Node will not join cluster after upgrade

The Aerospike Knowledge Base has moved to https://support.aerospike.com. Content on https://discuss.aerospike.com is being migrated to either https://support.aerospike.com or https://docs.aerospike.com. Maintenance on articles stored in this repository ceased on December 31st 2022 and this article may be stale. If you have any questions, please do not hesitate to raise a case via https://support.aerospike.com.
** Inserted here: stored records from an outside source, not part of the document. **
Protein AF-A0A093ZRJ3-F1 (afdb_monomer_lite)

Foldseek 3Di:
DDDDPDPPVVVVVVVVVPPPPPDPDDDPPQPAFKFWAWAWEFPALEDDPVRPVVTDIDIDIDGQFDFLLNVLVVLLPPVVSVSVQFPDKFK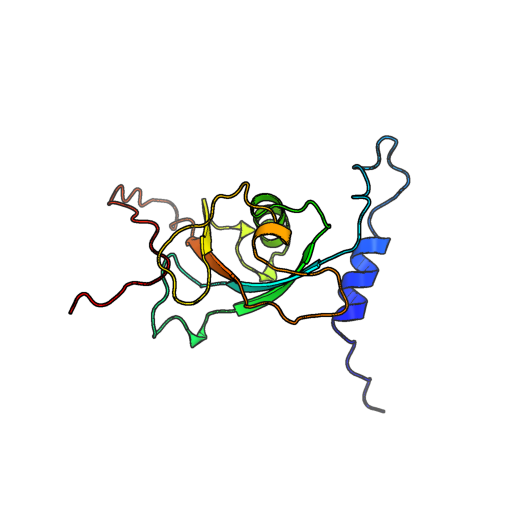DFPPDFDTDDRNHGPVNQVIDGPDDPPHGHIYMHTHGDPDPDDPPPPDPSSTHYPPPPD

Secondary structure (DSSP, 8-state):
-PPPP--HHHHHHHHHHTS-TTSSS------S--EEEEEEEPSSSSB-TTTGGG-EEEEEEE-TT-BHHHHHHHHHH-GGG-GGGEEEEEEE-TT---PPPTT-BTTTTT--BTT---SPPEEEEEEEPPSTT----------SB-----

Radius of gyration: 17.53 Å; chains: 1; bounding box: 35×45×54 Å

pLDDT: mean 71.35, std 18.62, range [35.09, 92.56]

Structure (mmCIF, N/CA/C/O backbone):
data_AF-A0A093ZRJ3-F1
#
_entry.id   AF-A0A093ZRJ3-F1
#
loop_
_atom_site.group_PDB
_atom_site.id
_atom_site.type_symbol
_atom_site.label_atom_id
_atom_site.label_alt_id
_atom_site.label_comp_id
_atom_site.label_asym_id
_atom_site.label_entity_id
_atom_site.label_seq_id
_atom_site.pdbx_PDB_ins_code
_atom_site.Cartn_x
_atom_site.Cartn_y
_atom_site.Cartn_z
_atom_site.occupancy
_atom_site.B_iso_or_equiv
_atom_site.auth_seq_id
_atom_site.auth_comp_id
_atom_site.auth_asym_id
_atom_site.auth_atom_id
_atom_site.pdbx_PDB_model_num
ATOM 1 N N . MET A 1 1 ? 22.811 -29.079 16.072 1.00 38.81 1 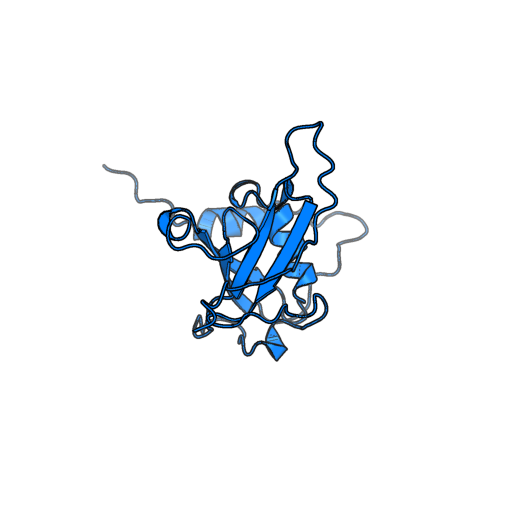MET A N 1
ATOM 2 C CA . MET A 1 1 ? 21.519 -28.439 16.410 1.00 38.81 1 MET A CA 1
ATOM 3 C C . MET A 1 1 ? 21.305 -27.276 15.450 1.00 38.81 1 MET A C 1
ATOM 5 O O . MET A 1 1 ? 22.157 -26.401 15.394 1.00 38.81 1 MET A O 1
ATOM 9 N N . LYS A 1 2 ? 20.259 -27.316 14.616 1.00 35.16 2 LYS A N 1
ATOM 10 C CA . LYS A 1 2 ? 19.958 -26.270 13.621 1.00 35.16 2 LYS A CA 1
ATOM 11 C C . LYS A 1 2 ? 19.158 -25.162 14.331 1.00 35.16 2 LYS A C 1
ATOM 13 O O . LYS A 1 2 ? 18.182 -25.516 14.992 1.00 35.16 2 LYS A O 1
ATOM 18 N N . PRO A 1 3 ? 19.554 -23.878 14.276 1.00 43.22 3 PRO A N 1
ATOM 19 C CA . PRO A 1 3 ? 18.828 -22.830 14.986 1.00 43.22 3 PRO A CA 1
ATOM 20 C C . PRO A 1 3 ? 17.429 -22.676 14.380 1.00 43.22 3 PRO A C 1
ATOM 22 O O . PRO A 1 3 ? 17.270 -22.677 13.157 1.00 43.22 3 PRO A O 1
ATOM 25 N N . ALA A 1 4 ? 16.412 -22.596 15.240 1.00 48.03 4 ALA A N 1
ATOM 26 C CA . ALA A 1 4 ? 15.037 -22.370 14.818 1.00 48.03 4 ALA A CA 1
ATOM 27 C C . ALA A 1 4 ? 14.939 -21.031 14.059 1.00 48.03 4 ALA A C 1
ATOM 29 O O . ALA A 1 4 ? 15.594 -20.061 14.452 1.00 48.03 4 ALA A O 1
ATOM 30 N N . PRO A 1 5 ? 14.152 -20.951 12.972 1.00 46.97 5 PRO A N 1
ATOM 31 C CA . PRO A 1 5 ? 14.009 -19.716 12.219 1.00 46.97 5 PRO A CA 1
ATOM 32 C C . PRO A 1 5 ? 13.364 -18.652 13.111 1.00 46.97 5 PRO A C 1
ATOM 34 O O . PRO A 1 5 ? 12.246 -18.830 13.598 1.00 46.97 5 PRO A O 1
ATOM 37 N N . ILE A 1 6 ? 14.087 -17.549 13.323 1.00 48.53 6 ILE A N 1
ATOM 38 C CA . ILE A 1 6 ? 13.581 -16.343 13.984 1.00 48.53 6 ILE A CA 1
ATOM 39 C C . ILE A 1 6 ? 12.330 -15.908 13.223 1.00 48.53 6 ILE A C 1
ATOM 41 O O . ILE A 1 6 ? 12.405 -15.527 12.051 1.00 48.53 6 ILE A O 1
ATOM 45 N N . ARG A 1 7 ? 11.170 -16.008 13.876 1.00 52.12 7 ARG A N 1
ATOM 46 C CA . ARG A 1 7 ? 9.897 -15.590 13.297 1.00 52.12 7 ARG A CA 1
ATOM 47 C C . ARG A 1 7 ? 9.987 -14.088 13.059 1.00 52.12 7 ARG A C 1
ATOM 49 O O . ARG A 1 7 ? 10.353 -13.329 13.948 1.00 52.12 7 ARG A O 1
ATOM 56 N N . THR A 1 8 ? 9.637 -13.640 11.860 1.00 50.41 8 THR A N 1
ATOM 57 C CA . THR A 1 8 ? 9.628 -12.227 11.435 1.00 50.41 8 THR A CA 1
ATOM 58 C C . THR A 1 8 ? 8.897 -11.302 12.424 1.00 50.41 8 THR A C 1
ATOM 60 O O . THR A 1 8 ? 9.213 -10.119 12.512 1.00 50.41 8 THR A O 1
ATOM 63 N N . ILE A 1 9 ? 7.983 -11.862 13.223 1.00 49.66 9 ILE A N 1
ATOM 64 C CA . ILE A 1 9 ? 7.250 -11.224 14.325 1.00 49.66 9 ILE A CA 1
ATOM 65 C C . ILE A 1 9 ? 8.185 -10.670 15.418 1.00 49.66 9 ILE A C 1
ATOM 67 O O . ILE A 1 9 ? 7.941 -9.574 15.925 1.00 49.66 9 ILE A O 1
ATOM 71 N N . ASP A 1 10 ? 9.280 -11.362 15.743 1.00 47.78 10 ASP A N 1
ATOM 72 C CA . ASP A 1 10 ? 10.195 -10.947 16.816 1.00 47.78 10 ASP A CA 1
ATOM 73 C C . ASP A 1 10 ? 10.962 -9.667 16.454 1.00 47.78 10 ASP A C 1
ATOM 75 O O . ASP A 1 10 ? 11.234 -8.826 17.312 1.00 47.78 10 ASP A O 1
ATOM 79 N N . LYS A 1 11 ? 11.238 -9.454 15.160 1.00 50.50 11 LYS A N 1
ATOM 80 C CA . LYS A 1 11 ? 11.916 -8.242 14.672 1.00 50.50 11 LYS A CA 1
ATOM 81 C C . LYS A 1 11 ? 11.023 -7.001 14.752 1.00 50.50 11 LYS A C 1
ATOM 83 O O . LYS A 1 11 ? 11.508 -5.926 15.091 1.00 50.50 11 LYS A O 1
ATOM 88 N N . VAL A 1 12 ? 9.721 -7.156 14.505 1.00 51.56 12 VAL A N 1
ATOM 89 C CA . VAL A 1 12 ? 8.743 -6.056 14.590 1.00 51.56 12 VAL A CA 1
ATOM 90 C C . VAL A 1 12 ? 8.454 -5.693 16.050 1.00 51.56 12 VAL A C 1
ATOM 92 O O . VAL A 1 12 ? 8.360 -4.517 16.391 1.00 51.56 12 VAL A O 1
ATOM 95 N N . ASN A 1 13 ? 8.386 -6.686 16.941 1.00 49.94 13 ASN A N 1
ATOM 96 C CA . ASN A 1 13 ? 8.197 -6.444 18.374 1.00 49.94 13 ASN A CA 1
ATOM 97 C C . ASN A 1 13 ? 9.402 -5.740 19.021 1.00 49.94 13 ASN A C 1
ATOM 99 O O . ASN A 1 13 ? 9.211 -4.885 19.886 1.00 49.94 13 ASN A O 1
ATOM 103 N N . ASN A 1 14 ? 10.629 -6.042 18.585 1.00 53.94 14 ASN A N 1
ATOM 104 C CA . ASN A 1 14 ? 11.823 -5.335 19.060 1.00 53.94 14 ASN A CA 1
ATOM 105 C C . ASN A 1 14 ? 11.888 -3.878 18.576 1.00 53.94 14 ASN A C 1
ATOM 107 O O . ASN A 1 14 ? 12.418 -3.032 19.290 1.00 53.94 14 ASN A O 1
ATOM 111 N N . TRP A 1 15 ? 11.304 -3.556 17.418 1.00 52.47 15 TRP A N 1
ATOM 112 C CA . TRP A 1 15 ? 11.224 -2.174 16.939 1.00 52.47 15 TRP A CA 1
ATOM 113 C C . TRP A 1 15 ? 10.339 -1.298 17.839 1.00 52.47 15 TRP A C 1
ATOM 115 O O . TRP A 1 15 ? 10.775 -0.227 18.251 1.00 52.47 15 TRP A O 1
ATOM 125 N N . PHE A 1 16 ? 9.159 -1.784 18.248 1.00 50.44 16 PHE A N 1
ATOM 126 C CA . PHE A 1 16 ? 8.282 -1.059 19.184 1.00 50.44 16 PHE A CA 1
ATOM 127 C C . PHE A 1 16 ? 8.941 -0.787 20.543 1.00 50.44 16 PHE A C 1
ATOM 129 O O . PHE A 1 16 ? 8.672 0.239 21.160 1.00 50.44 16 PHE A O 1
ATOM 136 N N . ARG A 1 17 ? 9.811 -1.690 21.011 1.00 54.50 17 ARG A N 1
ATOM 137 C CA . ARG A 1 17 ? 10.521 -1.539 22.291 1.00 54.50 17 ARG A CA 1
ATOM 138 C C . ARG A 1 17 ? 11.680 -0.544 22.238 1.00 54.50 17 ARG A C 1
ATOM 140 O O . ARG A 1 17 ? 12.057 -0.019 23.279 1.00 54.50 17 ARG A O 1
ATOM 147 N N . ASN A 1 18 ? 12.229 -0.281 21.052 1.00 50.56 18 ASN A N 1
ATOM 148 C CA . ASN A 1 18 ? 13.370 0.620 20.868 1.00 50.56 18 ASN A CA 1
ATOM 149 C C . ASN A 1 18 ? 12.963 2.085 20.646 1.00 50.56 18 ASN A C 1
ATOM 151 O O . ASN A 1 18 ? 13.829 2.956 20.553 1.00 50.56 18 ASN A O 1
ATOM 155 N N . VAL A 1 19 ? 11.662 2.379 20.585 1.00 51.16 19 VAL A N 1
ATOM 156 C CA . VAL A 1 19 ? 11.160 3.753 20.654 1.00 51.16 19 VAL A CA 1
ATOM 157 C C . VAL A 1 19 ? 11.268 4.206 22.110 1.00 51.16 19 VAL A C 1
ATOM 159 O O . VAL A 1 19 ? 10.540 3.738 22.980 1.00 51.16 19 VAL A O 1
ATOM 162 N N . ASN A 1 20 ? 12.236 5.078 22.384 1.00 43.09 20 ASN A N 1
ATOM 163 C CA . ASN A 1 20 ? 12.540 5.579 23.720 1.00 43.09 20 ASN A CA 1
ATOM 164 C C . ASN A 1 20 ? 11.348 6.388 24.277 1.00 43.09 20 ASN A C 1
ATOM 166 O O . ASN A 1 20 ? 11.117 7.527 23.8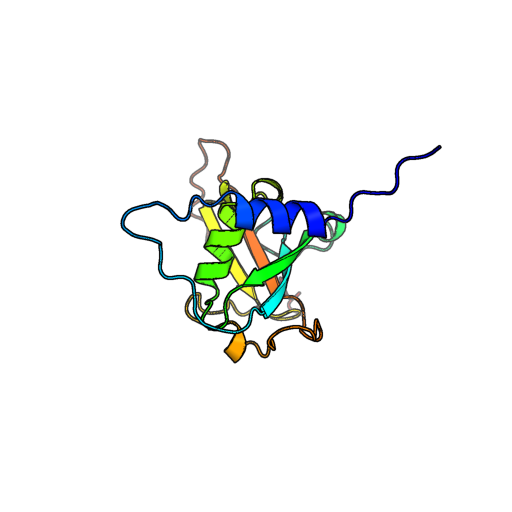74 1.00 43.09 20 ASN A O 1
ATOM 170 N N . LEU A 1 21 ? 10.588 5.789 25.199 1.00 48.69 21 LEU A N 1
ATOM 171 C CA . LEU A 1 21 ? 9.380 6.355 25.825 1.00 48.69 21 LEU A CA 1
ATOM 172 C C . LEU A 1 21 ? 9.663 7.526 26.793 1.00 48.69 21 LEU A C 1
ATOM 174 O O . LEU A 1 21 ? 8.726 8.094 27.341 1.00 48.69 21 LEU A O 1
ATOM 178 N N . ASN A 1 22 ? 10.931 7.909 26.988 1.00 45.50 22 ASN A N 1
ATOM 179 C CA . ASN A 1 22 ? 11.351 9.006 27.872 1.00 45.50 22 ASN A CA 1
ATOM 180 C C . ASN A 1 22 ? 11.536 10.361 27.159 1.00 45.50 22 ASN A C 1
ATOM 182 O O . ASN A 1 22 ? 12.147 11.271 27.716 1.00 45.50 22 ASN A O 1
ATOM 186 N N . SER A 1 23 ? 11.041 10.524 25.929 1.00 40.81 23 SER A N 1
ATOM 187 C CA . SER A 1 23 ? 10.991 11.850 25.301 1.00 40.81 23 SER A CA 1
ATOM 188 C C . SER A 1 23 ? 9.912 12.705 25.974 1.00 40.81 23 SER A C 1
ATOM 190 O O . SER A 1 23 ? 8.771 12.271 26.100 1.00 40.81 23 SER A O 1
ATOM 192 N N . THR A 1 24 ? 10.254 13.935 26.366 1.00 44.28 24 THR A N 1
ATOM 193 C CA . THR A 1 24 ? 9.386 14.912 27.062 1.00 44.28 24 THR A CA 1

Node will not join cluster after upgrade

Problem Description

When a cluster is being upgraded from Aerospike 3.13 to a version greater than Aerospike 3.14 the first node upgraded starts but will not join the cluster and, instead, forms a single node cluster on its own. The messages in the aerospike.log will show as follows:

Aug 13 2019 08:40:27 GMT: WARNING (hb): (hb.c:4647) (repeated:9) unable to parse heartbeat message on fd 71
Aug 13 2019 08:40:27 GMT: WARNING (hb): (hb.c:4647) (repeated:4) unable to parse heartbeat message on fd 74
Aug 13 2019 08:40:27 GMT: WARNING (hb): (hb.c:4647) (repeated:24) unable to parse heartbeat message on fd 68

These messages will display even when there have been no changes to mesh config or routing.

Explanation

The inability to parse heartbeat messages indicates that the upgraded node and the remaining nodes are using a different cluster protocol. Aerospike 3.13 brought in a change to the cluster protocol that allowed huge improvements to cluster performance however, the new protocol is not compatibale with previous versions. This change does not happen automatically as part of the Aerospike 3.13 upgrade but instead must be done post-upgrade by running a script. If, for some reason, the script has not be run and the cluster protocol has not been changed. Versions of Aerospike later than 3.14 must use the new protocol.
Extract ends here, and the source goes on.